Instructions to follow:
Pick every line from the data that holds the word "xanthus".

Source data:

= = = =

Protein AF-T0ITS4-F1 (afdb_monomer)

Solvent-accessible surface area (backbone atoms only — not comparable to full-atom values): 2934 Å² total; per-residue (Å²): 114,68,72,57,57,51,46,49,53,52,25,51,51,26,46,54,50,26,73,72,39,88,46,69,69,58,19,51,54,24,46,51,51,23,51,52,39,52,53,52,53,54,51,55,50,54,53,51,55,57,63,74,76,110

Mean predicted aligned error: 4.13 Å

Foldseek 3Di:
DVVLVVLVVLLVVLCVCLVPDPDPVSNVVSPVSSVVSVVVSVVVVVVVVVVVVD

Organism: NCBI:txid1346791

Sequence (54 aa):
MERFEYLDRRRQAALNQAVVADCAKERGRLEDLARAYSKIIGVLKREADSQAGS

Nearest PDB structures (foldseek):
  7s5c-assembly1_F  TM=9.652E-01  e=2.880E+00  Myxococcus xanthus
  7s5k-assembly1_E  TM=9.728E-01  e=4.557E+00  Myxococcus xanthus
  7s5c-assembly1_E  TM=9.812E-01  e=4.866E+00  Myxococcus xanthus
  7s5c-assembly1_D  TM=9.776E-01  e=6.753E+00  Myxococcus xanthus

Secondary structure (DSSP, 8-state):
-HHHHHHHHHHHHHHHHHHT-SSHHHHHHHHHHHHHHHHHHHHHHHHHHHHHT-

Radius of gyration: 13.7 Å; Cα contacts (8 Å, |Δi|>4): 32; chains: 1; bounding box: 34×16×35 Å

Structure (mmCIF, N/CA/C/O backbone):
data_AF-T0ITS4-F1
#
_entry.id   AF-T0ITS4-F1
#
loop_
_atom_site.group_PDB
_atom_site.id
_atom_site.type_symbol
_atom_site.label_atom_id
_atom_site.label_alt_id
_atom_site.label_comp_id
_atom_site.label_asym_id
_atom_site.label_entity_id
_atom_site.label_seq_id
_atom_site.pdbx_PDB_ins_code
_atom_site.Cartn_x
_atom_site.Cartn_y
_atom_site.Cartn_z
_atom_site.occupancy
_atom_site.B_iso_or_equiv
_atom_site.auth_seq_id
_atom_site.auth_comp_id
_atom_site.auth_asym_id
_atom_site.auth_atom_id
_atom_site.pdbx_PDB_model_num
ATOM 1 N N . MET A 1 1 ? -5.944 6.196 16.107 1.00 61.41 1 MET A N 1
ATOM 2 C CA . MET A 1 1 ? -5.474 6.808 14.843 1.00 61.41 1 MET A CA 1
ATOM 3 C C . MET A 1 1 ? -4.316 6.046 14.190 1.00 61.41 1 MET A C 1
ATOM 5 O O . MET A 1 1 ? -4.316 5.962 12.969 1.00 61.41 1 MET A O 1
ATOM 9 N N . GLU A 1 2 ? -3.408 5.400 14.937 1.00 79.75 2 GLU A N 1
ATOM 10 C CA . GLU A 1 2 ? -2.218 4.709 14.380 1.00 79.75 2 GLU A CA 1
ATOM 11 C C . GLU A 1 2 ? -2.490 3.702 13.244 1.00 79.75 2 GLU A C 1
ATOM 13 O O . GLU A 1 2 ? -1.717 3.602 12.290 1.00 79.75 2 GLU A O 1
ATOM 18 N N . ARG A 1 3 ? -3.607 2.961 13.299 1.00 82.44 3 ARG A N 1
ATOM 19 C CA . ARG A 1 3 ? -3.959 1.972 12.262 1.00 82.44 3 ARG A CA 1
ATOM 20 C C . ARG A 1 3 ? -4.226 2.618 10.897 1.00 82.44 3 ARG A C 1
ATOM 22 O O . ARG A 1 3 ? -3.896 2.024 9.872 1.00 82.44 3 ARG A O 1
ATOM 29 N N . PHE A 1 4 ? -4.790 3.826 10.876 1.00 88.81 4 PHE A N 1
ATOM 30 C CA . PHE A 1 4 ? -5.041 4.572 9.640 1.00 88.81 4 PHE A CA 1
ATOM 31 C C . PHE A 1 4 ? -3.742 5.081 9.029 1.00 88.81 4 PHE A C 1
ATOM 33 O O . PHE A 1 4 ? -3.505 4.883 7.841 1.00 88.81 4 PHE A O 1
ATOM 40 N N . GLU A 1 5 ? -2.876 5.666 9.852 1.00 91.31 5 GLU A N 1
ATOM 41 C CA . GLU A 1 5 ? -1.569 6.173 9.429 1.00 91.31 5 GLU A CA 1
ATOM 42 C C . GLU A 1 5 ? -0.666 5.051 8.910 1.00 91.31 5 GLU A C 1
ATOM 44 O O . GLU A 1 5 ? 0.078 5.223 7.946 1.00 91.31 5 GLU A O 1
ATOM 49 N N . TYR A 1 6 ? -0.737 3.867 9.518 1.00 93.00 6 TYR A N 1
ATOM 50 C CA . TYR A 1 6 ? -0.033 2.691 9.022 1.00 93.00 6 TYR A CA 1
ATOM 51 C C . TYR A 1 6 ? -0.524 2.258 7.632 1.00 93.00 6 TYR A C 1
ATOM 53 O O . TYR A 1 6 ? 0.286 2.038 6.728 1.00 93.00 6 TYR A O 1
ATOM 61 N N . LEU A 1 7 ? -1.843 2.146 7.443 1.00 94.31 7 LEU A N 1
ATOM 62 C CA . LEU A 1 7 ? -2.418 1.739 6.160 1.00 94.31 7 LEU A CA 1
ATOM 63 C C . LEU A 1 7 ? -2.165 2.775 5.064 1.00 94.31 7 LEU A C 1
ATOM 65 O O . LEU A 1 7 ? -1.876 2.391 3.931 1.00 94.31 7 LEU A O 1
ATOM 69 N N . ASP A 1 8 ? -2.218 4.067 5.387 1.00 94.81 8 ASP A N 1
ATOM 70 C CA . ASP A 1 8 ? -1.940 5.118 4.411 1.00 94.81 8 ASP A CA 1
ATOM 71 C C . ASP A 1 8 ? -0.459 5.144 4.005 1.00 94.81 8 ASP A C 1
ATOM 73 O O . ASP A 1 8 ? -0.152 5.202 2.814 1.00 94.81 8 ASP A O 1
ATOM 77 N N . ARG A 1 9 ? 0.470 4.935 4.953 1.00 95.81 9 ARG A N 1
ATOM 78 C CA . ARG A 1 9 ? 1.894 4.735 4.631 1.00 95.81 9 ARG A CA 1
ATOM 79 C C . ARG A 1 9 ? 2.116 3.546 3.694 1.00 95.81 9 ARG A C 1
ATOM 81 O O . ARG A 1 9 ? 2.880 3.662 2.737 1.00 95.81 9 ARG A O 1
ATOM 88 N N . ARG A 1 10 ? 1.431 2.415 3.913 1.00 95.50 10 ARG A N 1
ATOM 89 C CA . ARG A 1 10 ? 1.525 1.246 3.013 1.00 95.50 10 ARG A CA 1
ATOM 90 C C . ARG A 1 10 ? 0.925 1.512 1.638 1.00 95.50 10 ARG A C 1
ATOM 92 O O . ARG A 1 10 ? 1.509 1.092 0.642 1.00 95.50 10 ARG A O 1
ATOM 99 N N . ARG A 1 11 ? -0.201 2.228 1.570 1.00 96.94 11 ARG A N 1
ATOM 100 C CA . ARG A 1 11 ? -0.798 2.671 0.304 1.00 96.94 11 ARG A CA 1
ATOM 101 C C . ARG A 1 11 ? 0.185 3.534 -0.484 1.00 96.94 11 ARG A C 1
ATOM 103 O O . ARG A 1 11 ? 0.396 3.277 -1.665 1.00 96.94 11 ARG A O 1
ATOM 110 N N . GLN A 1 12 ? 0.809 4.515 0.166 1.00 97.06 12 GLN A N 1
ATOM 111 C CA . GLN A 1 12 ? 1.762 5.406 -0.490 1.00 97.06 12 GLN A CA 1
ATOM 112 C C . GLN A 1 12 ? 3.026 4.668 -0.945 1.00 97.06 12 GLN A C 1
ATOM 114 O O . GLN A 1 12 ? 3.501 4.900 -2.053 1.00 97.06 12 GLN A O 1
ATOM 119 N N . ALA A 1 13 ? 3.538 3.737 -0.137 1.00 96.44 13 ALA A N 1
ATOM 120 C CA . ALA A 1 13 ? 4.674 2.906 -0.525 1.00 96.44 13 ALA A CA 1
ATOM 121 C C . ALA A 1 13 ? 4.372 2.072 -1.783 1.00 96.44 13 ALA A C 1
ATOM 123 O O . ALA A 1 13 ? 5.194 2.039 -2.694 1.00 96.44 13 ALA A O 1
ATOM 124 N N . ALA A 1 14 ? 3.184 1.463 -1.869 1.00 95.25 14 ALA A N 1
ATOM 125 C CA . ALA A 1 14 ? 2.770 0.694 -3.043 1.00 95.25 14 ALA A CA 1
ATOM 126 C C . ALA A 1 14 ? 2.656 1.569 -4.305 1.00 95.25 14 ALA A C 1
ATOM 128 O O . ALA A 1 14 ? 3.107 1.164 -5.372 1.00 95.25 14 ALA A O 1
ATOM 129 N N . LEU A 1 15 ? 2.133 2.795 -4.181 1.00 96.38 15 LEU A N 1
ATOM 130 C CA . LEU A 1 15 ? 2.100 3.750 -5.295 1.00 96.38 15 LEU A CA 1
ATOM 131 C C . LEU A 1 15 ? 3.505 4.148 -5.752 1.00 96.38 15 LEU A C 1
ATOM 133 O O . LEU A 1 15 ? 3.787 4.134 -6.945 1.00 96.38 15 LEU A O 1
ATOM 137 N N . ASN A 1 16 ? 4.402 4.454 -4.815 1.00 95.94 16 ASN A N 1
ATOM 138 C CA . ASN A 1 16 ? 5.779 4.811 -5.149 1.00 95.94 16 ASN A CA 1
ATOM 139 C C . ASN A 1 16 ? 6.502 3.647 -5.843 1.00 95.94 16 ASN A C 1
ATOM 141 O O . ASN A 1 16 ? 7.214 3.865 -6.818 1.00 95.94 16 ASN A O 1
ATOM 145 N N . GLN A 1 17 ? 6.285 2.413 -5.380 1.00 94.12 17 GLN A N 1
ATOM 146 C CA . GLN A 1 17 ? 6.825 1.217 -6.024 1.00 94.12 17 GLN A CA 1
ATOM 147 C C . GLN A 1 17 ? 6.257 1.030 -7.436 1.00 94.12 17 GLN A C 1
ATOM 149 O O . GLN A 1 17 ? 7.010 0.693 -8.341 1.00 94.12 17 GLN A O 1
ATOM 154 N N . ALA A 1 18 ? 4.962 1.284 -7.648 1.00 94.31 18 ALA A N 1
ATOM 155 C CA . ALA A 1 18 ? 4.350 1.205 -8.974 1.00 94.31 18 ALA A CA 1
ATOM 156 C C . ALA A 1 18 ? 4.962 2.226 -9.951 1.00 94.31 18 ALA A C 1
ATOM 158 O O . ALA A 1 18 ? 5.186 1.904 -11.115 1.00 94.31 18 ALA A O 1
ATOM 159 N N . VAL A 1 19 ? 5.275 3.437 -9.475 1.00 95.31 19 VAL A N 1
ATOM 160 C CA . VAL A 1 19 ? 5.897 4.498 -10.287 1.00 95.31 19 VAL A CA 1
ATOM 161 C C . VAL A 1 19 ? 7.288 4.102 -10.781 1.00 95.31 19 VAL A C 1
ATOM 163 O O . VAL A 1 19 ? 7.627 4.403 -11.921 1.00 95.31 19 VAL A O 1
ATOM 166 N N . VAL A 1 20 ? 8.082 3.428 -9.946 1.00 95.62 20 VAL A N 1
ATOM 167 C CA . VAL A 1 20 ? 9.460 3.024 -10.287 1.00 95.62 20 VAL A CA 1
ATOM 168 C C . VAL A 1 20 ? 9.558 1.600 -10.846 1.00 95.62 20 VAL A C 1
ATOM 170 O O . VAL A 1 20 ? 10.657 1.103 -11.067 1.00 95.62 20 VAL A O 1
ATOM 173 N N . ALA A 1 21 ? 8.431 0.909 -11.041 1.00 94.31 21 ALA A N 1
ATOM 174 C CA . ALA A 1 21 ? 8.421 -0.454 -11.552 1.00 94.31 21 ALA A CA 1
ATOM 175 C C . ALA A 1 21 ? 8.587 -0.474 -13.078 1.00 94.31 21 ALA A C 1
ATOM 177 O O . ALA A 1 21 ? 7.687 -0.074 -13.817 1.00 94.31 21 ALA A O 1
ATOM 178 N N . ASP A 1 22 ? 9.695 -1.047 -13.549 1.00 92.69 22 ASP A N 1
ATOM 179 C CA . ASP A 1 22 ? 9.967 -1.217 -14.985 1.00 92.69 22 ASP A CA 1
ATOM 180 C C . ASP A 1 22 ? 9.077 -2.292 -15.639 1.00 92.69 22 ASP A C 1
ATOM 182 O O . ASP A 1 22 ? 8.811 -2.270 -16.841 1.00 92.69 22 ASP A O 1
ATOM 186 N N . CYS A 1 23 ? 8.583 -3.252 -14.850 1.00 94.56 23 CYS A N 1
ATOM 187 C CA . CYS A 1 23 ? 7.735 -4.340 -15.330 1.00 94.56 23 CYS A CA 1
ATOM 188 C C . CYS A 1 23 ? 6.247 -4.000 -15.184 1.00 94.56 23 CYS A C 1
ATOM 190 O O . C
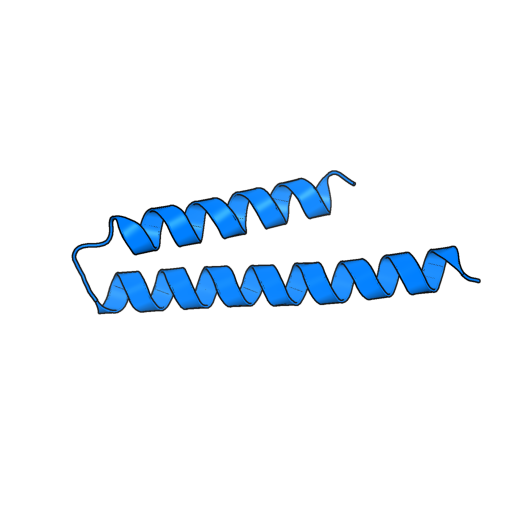YS A 1 23 ? 5.738 -3.850 -14.072 1.00 94.56 23 CYS A O 1
ATOM 192 N N . ALA A 1 24 ? 5.512 -3.993 -16.302 1.00 93.06 24 ALA A N 1
ATOM 193 C CA . ALA A 1 24 ? 4.079 -3.682 -16.326 1.00 93.06 24 ALA A CA 1
ATOM 194 C C . ALA A 1 24 ? 3.231 -4.598 -15.421 1.00 93.06 24 ALA A C 1
ATOM 196 O O . ALA A 1 24 ? 2.271 -4.138 -14.802 1.00 93.06 24 ALA A O 1
ATOM 197 N N . LYS A 1 25 ? 3.595 -5.883 -15.307 1.00 95.94 25 LYS A N 1
ATOM 
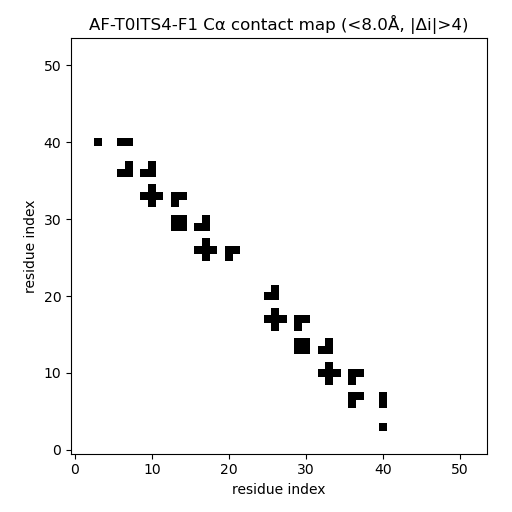198 C CA . LYS A 1 25 ? 2.902 -6.840 -14.429 1.00 95.94 25 LYS A CA 1
ATOM 199 C C . LYS A 1 25 ? 3.083 -6.483 -12.954 1.00 95.94 25 LYS A C 1
ATOM 201 O O . LYS A 1 25 ? 2.122 -6.537 -12.190 1.00 95.94 25 LYS A O 1
ATOM 206 N N . GLU A 1 26 ? 4.301 -6.118 -12.566 1.00 94.06 26 GLU A N 1
ATOM 207 C CA . GLU A 1 26 ? 4.596 -5.736 -11.185 1.00 94.06 26 GLU A CA 1
ATOM 208 C C . GLU A 1 26 ? 3.957 -4.388 -10.848 1.00 94.06 26 GLU A C 1
ATOM 210 O O . GLU A 1 26 ? 3.333 -4.253 -9.798 1.00 94.06 26 GLU A O 1
ATOM 215 N N . ARG A 1 27 ? 3.983 -3.432 -11.787 1.00 96.25 27 ARG A N 1
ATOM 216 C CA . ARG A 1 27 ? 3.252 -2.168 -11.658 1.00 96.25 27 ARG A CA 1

= = = =

Answer for the task:
  7s5c-assembly1_F  TM=9.652E-01  e=2.880E+00  Myxococcus xanthus
  7s5k-assembly1_E  TM=9.728E-01  e=4.557E+00  Myxococcus xanthus
  7s5c-assembly1_E  TM=9.812E-01  e=4.866E+00  Myxococcus xanthus
  7s5c-assembly1_D  TM=9.776E-01  e=6.753E+00  Myxococcus xanthus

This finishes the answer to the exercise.